The PPV&FR Act is “more than UPOV”, and “looks at India’s lasting requirement for food”, Dr Nagarajan said. There have been concerted efforts at promoting information about the rights and protection offered under the Act. NGOs representing communities, State Agricultural Universities had all been roped in to disseminate information at a local level. Modes of awareness generation include direct awareness campaigns (about 30-40 so far), an specially designed DVD, handouts, regular participation in farmers’ melas, advertisements in newspapers and other media.
A PPV&FR Authority initiative called InDUS is waiting in the wings, ready to be launched soon – it is a computerised database of varieties, named for ‘Indian Initiatives on DUS’, i.e., Distinctness, Uniformity and Stability – the three fundamental criteria for protection of varieties under the Act. The data characteriastion of the varieties has been done by ICAR to develop descriptors for 45 crops that are presently covered by the Act.
However, although it has not been mass-marketed as yet, there is speculation that there may not be many takers for this database, because it is a payment-based usage (requests for information will be accepted by the Authority, and the database will be sourced for appropriate information). I think we’ll need to wait till the database is actually up and running before taking a call on what it will be like.
The Authority itself is comfortably staffed, with a 40-person operation from its Delhi office. However, in view of increasing activity, there are already proposals to have regional offices in the future.
Plant genetic resources, and the National Gene Fund
The discussion took its own turn when we started to talk about the wealth of plant genetic resources that an agri-biodiversity “hotspot” like India posseses. Dr Nagarajan pointed out that agri-research institutions needed to take the lead in protecting, preserving and cataloguing such resources.
“The plant genetic resources of each state will be as valuable as river water resources. Every 200 kilometers has a different agro-climate, soil structures, different taste, physiological requirements. Genes are like capital assets, and there is immense potential for trading in plant genetic resources,” he said.

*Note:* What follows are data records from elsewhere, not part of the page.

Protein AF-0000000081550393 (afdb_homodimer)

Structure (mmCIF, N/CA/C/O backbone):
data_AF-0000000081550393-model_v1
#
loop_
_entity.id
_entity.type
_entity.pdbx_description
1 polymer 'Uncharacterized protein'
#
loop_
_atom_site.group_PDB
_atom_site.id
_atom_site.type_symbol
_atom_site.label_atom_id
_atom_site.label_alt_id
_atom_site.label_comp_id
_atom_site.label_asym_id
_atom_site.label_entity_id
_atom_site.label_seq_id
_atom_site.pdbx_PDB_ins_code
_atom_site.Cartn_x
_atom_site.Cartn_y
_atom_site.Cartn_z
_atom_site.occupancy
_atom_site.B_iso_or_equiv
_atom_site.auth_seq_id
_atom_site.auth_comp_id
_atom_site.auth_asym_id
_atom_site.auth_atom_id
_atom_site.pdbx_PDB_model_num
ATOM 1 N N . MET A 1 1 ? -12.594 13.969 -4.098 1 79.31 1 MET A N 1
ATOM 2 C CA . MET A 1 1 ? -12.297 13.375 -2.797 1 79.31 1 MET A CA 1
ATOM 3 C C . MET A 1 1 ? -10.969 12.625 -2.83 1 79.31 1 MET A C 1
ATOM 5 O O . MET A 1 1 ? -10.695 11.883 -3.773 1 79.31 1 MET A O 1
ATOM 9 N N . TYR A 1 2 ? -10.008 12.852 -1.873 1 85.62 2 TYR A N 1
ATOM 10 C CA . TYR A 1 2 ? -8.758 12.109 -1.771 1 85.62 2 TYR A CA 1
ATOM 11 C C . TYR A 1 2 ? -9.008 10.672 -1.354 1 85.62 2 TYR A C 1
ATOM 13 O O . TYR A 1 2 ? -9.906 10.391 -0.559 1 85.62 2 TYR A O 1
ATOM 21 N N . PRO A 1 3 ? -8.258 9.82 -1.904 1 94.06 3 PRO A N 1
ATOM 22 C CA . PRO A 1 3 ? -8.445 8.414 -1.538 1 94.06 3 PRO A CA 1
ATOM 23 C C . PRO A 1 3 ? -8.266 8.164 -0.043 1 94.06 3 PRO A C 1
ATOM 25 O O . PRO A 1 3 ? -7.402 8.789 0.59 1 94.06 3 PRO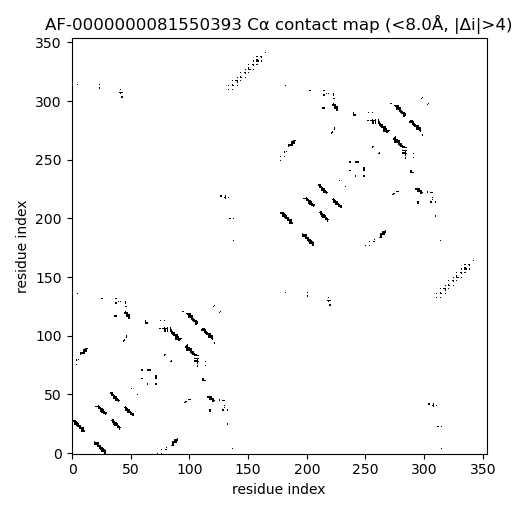 A O 1
ATOM 28 N N . ILE A 1 4 ? -9.094 7.293 0.451 1 96.62 4 ILE A N 1
ATOM 29 C CA . ILE A 1 4 ? -9.047 6.91 1.857 1 96.62 4 ILE A CA 1
ATOM 30 C C . ILE A 1 4 ? -8.742 5.418 1.975 1 96.62 4 ILE A C 1
ATOM 32 O O . ILE A 1 4 ? -9.414 4.59 1.359 1 96.62 4 ILE A O 1
ATOM 36 N N . PHE A 1 5 ? -7.711 5.145 2.742 1 98.06 5 PHE A N 1
ATOM 37 C CA . PHE A 1 5 ? -7.402 3.76 3.084 1 98.06 5 PHE A CA 1
ATOM 38 C C . PHE A 1 5 ? -7.57 3.521 4.578 1 98.06 5 PHE A C 1
ATOM 40 O O . PHE A 1 5 ? -7.219 4.379 5.395 1 98.06 5 PHE A O 1
ATOM 47 N N . GLY A 1 6 ? -8.133 2.418 4.91 1 97.75 6 GLY A N 1
ATOM 48 C CA . GLY A 1 6 ? -8.25 2.059 6.316 1 97.75 6 GLY A CA 1
ATOM 49 C C . GLY A 1 6 ? -8.164 0.563 6.559 1 97.75 6 GLY A C 1
ATOM 50 O O . GLY A 1 6 ? -8.289 -0.232 5.629 1 97.75 6 GLY A O 1
ATOM 51 N N . LYS A 1 7 ? -7.789 0.218 7.719 1 97.44 7 LYS A N 1
ATOM 52 C CA . LYS A 1 7 ? -7.789 -1.166 8.18 1 97.44 7 LYS A CA 1
ATOM 53 C C . LYS A 1 7 ? -8.891 -1.398 9.219 1 97.44 7 LYS A C 1
ATOM 55 O O . LYS A 1 7 ? -9.117 -0.558 10.086 1 97.44 7 LYS A O 1
ATOM 60 N N . VAL A 1 8 ? -9.547 -2.527 9.086 1 96.44 8 VAL A N 1
ATOM 61 C CA . VAL A 1 8 ? -10.672 -2.793 9.977 1 96.44 8 VAL A CA 1
ATOM 62 C C . VAL A 1 8 ? -10.758 -4.289 10.266 1 96.44 8 VAL A C 1
ATOM 64 O O . VAL A 1 8 ? -10.438 -5.113 9.406 1 96.44 8 VAL A O 1
ATOM 67 N N . MET A 1 9 ? -11.078 -4.578 11.5 1 94.19 9 MET A N 1
ATOM 68 C CA . MET A 1 9 ? -11.414 -5.957 11.844 1 94.19 9 MET A CA 1
ATOM 69 C C . MET A 1 9 ? -12.891 -6.238 11.609 1 94.19 9 MET A C 1
ATOM 71 O O . MET A 1 9 ? -13.75 -5.672 12.281 1 94.19 9 MET A O 1
ATOM 75 N N . ALA A 1 10 ? -13.156 -7.094 10.68 1 94.44 10 ALA A N 1
ATOM 76 C CA . ALA A 1 10 ? -14.539 -7.395 10.32 1 94.44 10 ALA A CA 1
ATOM 77 C C . ALA A 1 10 ? -15.219 -8.219 11.406 1 94.44 10 ALA A C 1
ATOM 79 O O . ALA A 1 10 ? -14.555 -8.93 12.164 1 94.44 10 ALA A O 1
ATOM 80 N N . GLU A 1 11 ? -16.484 -8.023 11.469 1 92.75 11 GLU A N 1
ATOM 81 C CA . GLU A 1 11 ? -17.328 -8.82 12.352 1 92.75 11 GLU A CA 1
ATOM 82 C C . GLU A 1 11 ? -18.469 -9.484 11.57 1 92.75 11 GLU A C 1
ATOM 84 O O . GLU A 1 11 ? -18.891 -8.977 10.531 1 92.75 11 GLU A O 1
ATOM 89 N N . TRP A 1 12 ? -18.859 -10.656 12.109 1 92.5 12 TRP A N 1
ATOM 90 C CA . TRP A 1 12 ? -20.031 -11.297 11.547 1 92.5 12 TRP A CA 1
ATOM 91 C C . TRP A 1 12 ? -21.312 -10.719 12.148 1 92.5 12 TRP A C 1
ATOM 93 O O . TRP A 1 12 ? -21.375 -10.43 13.344 1 92.5 12 TRP A O 1
ATOM 103 N N . SER A 1 13 ? -22.234 -10.641 11.234 1 89.56 13 SER A N 1
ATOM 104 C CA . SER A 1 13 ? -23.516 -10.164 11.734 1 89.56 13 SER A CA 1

Specifically, he gave the example of rice varieties of Tamil Nadu and Andhra Pradesh which could be grown and/or marketed in the Irrawaddy delta, and further south, in Thailand. There were a large number of plant varieties that are simply being rejected, for lack of enterprise or interest, or other reasons. Recommending that Indian seed companies could tie up with other seed companies in developing countries, he said it was important to cash in on the overlap of food habits across regions, and encourage “Regional Networking“, which is not practiced on a large-enough scale.
There are “concealed opportunities in trait-trading in life-forms“, he suggested, which I found particularly novel – what I understood from this was that individual traits (e.g., high yield, pest-resistance, etc) could be individually genetically traded, over and above specific varieties.
The National Gene Fund created under the Act (S. 45), Dr Nagarajan said, contrary to belief, has nothing to do with the Convention on Biological Diversity. One major purpose of the Fund is to protect biodiversity, and by extension protect gene suppliers – in the absence of such protection, there will be a “gene famine”. There will be access to benefit sharing under the Gene Fund, and it specifically targets tribal and other farmers who have retained genes and other features of plants for millennia. A system such as the Gene Fund is a “pre-requisite for a sustainable/lasting plant breeding programme in India”.
At the end of it all, when I asked him what he felt were the challenges that he and the Authority had faced in implementing the law, Dr Nagarajan pithily, and perhaps diplomatically, said that that “the law is functional”. I suppose the optimistic interpretation of this is that the wheel is turning, and things are on track.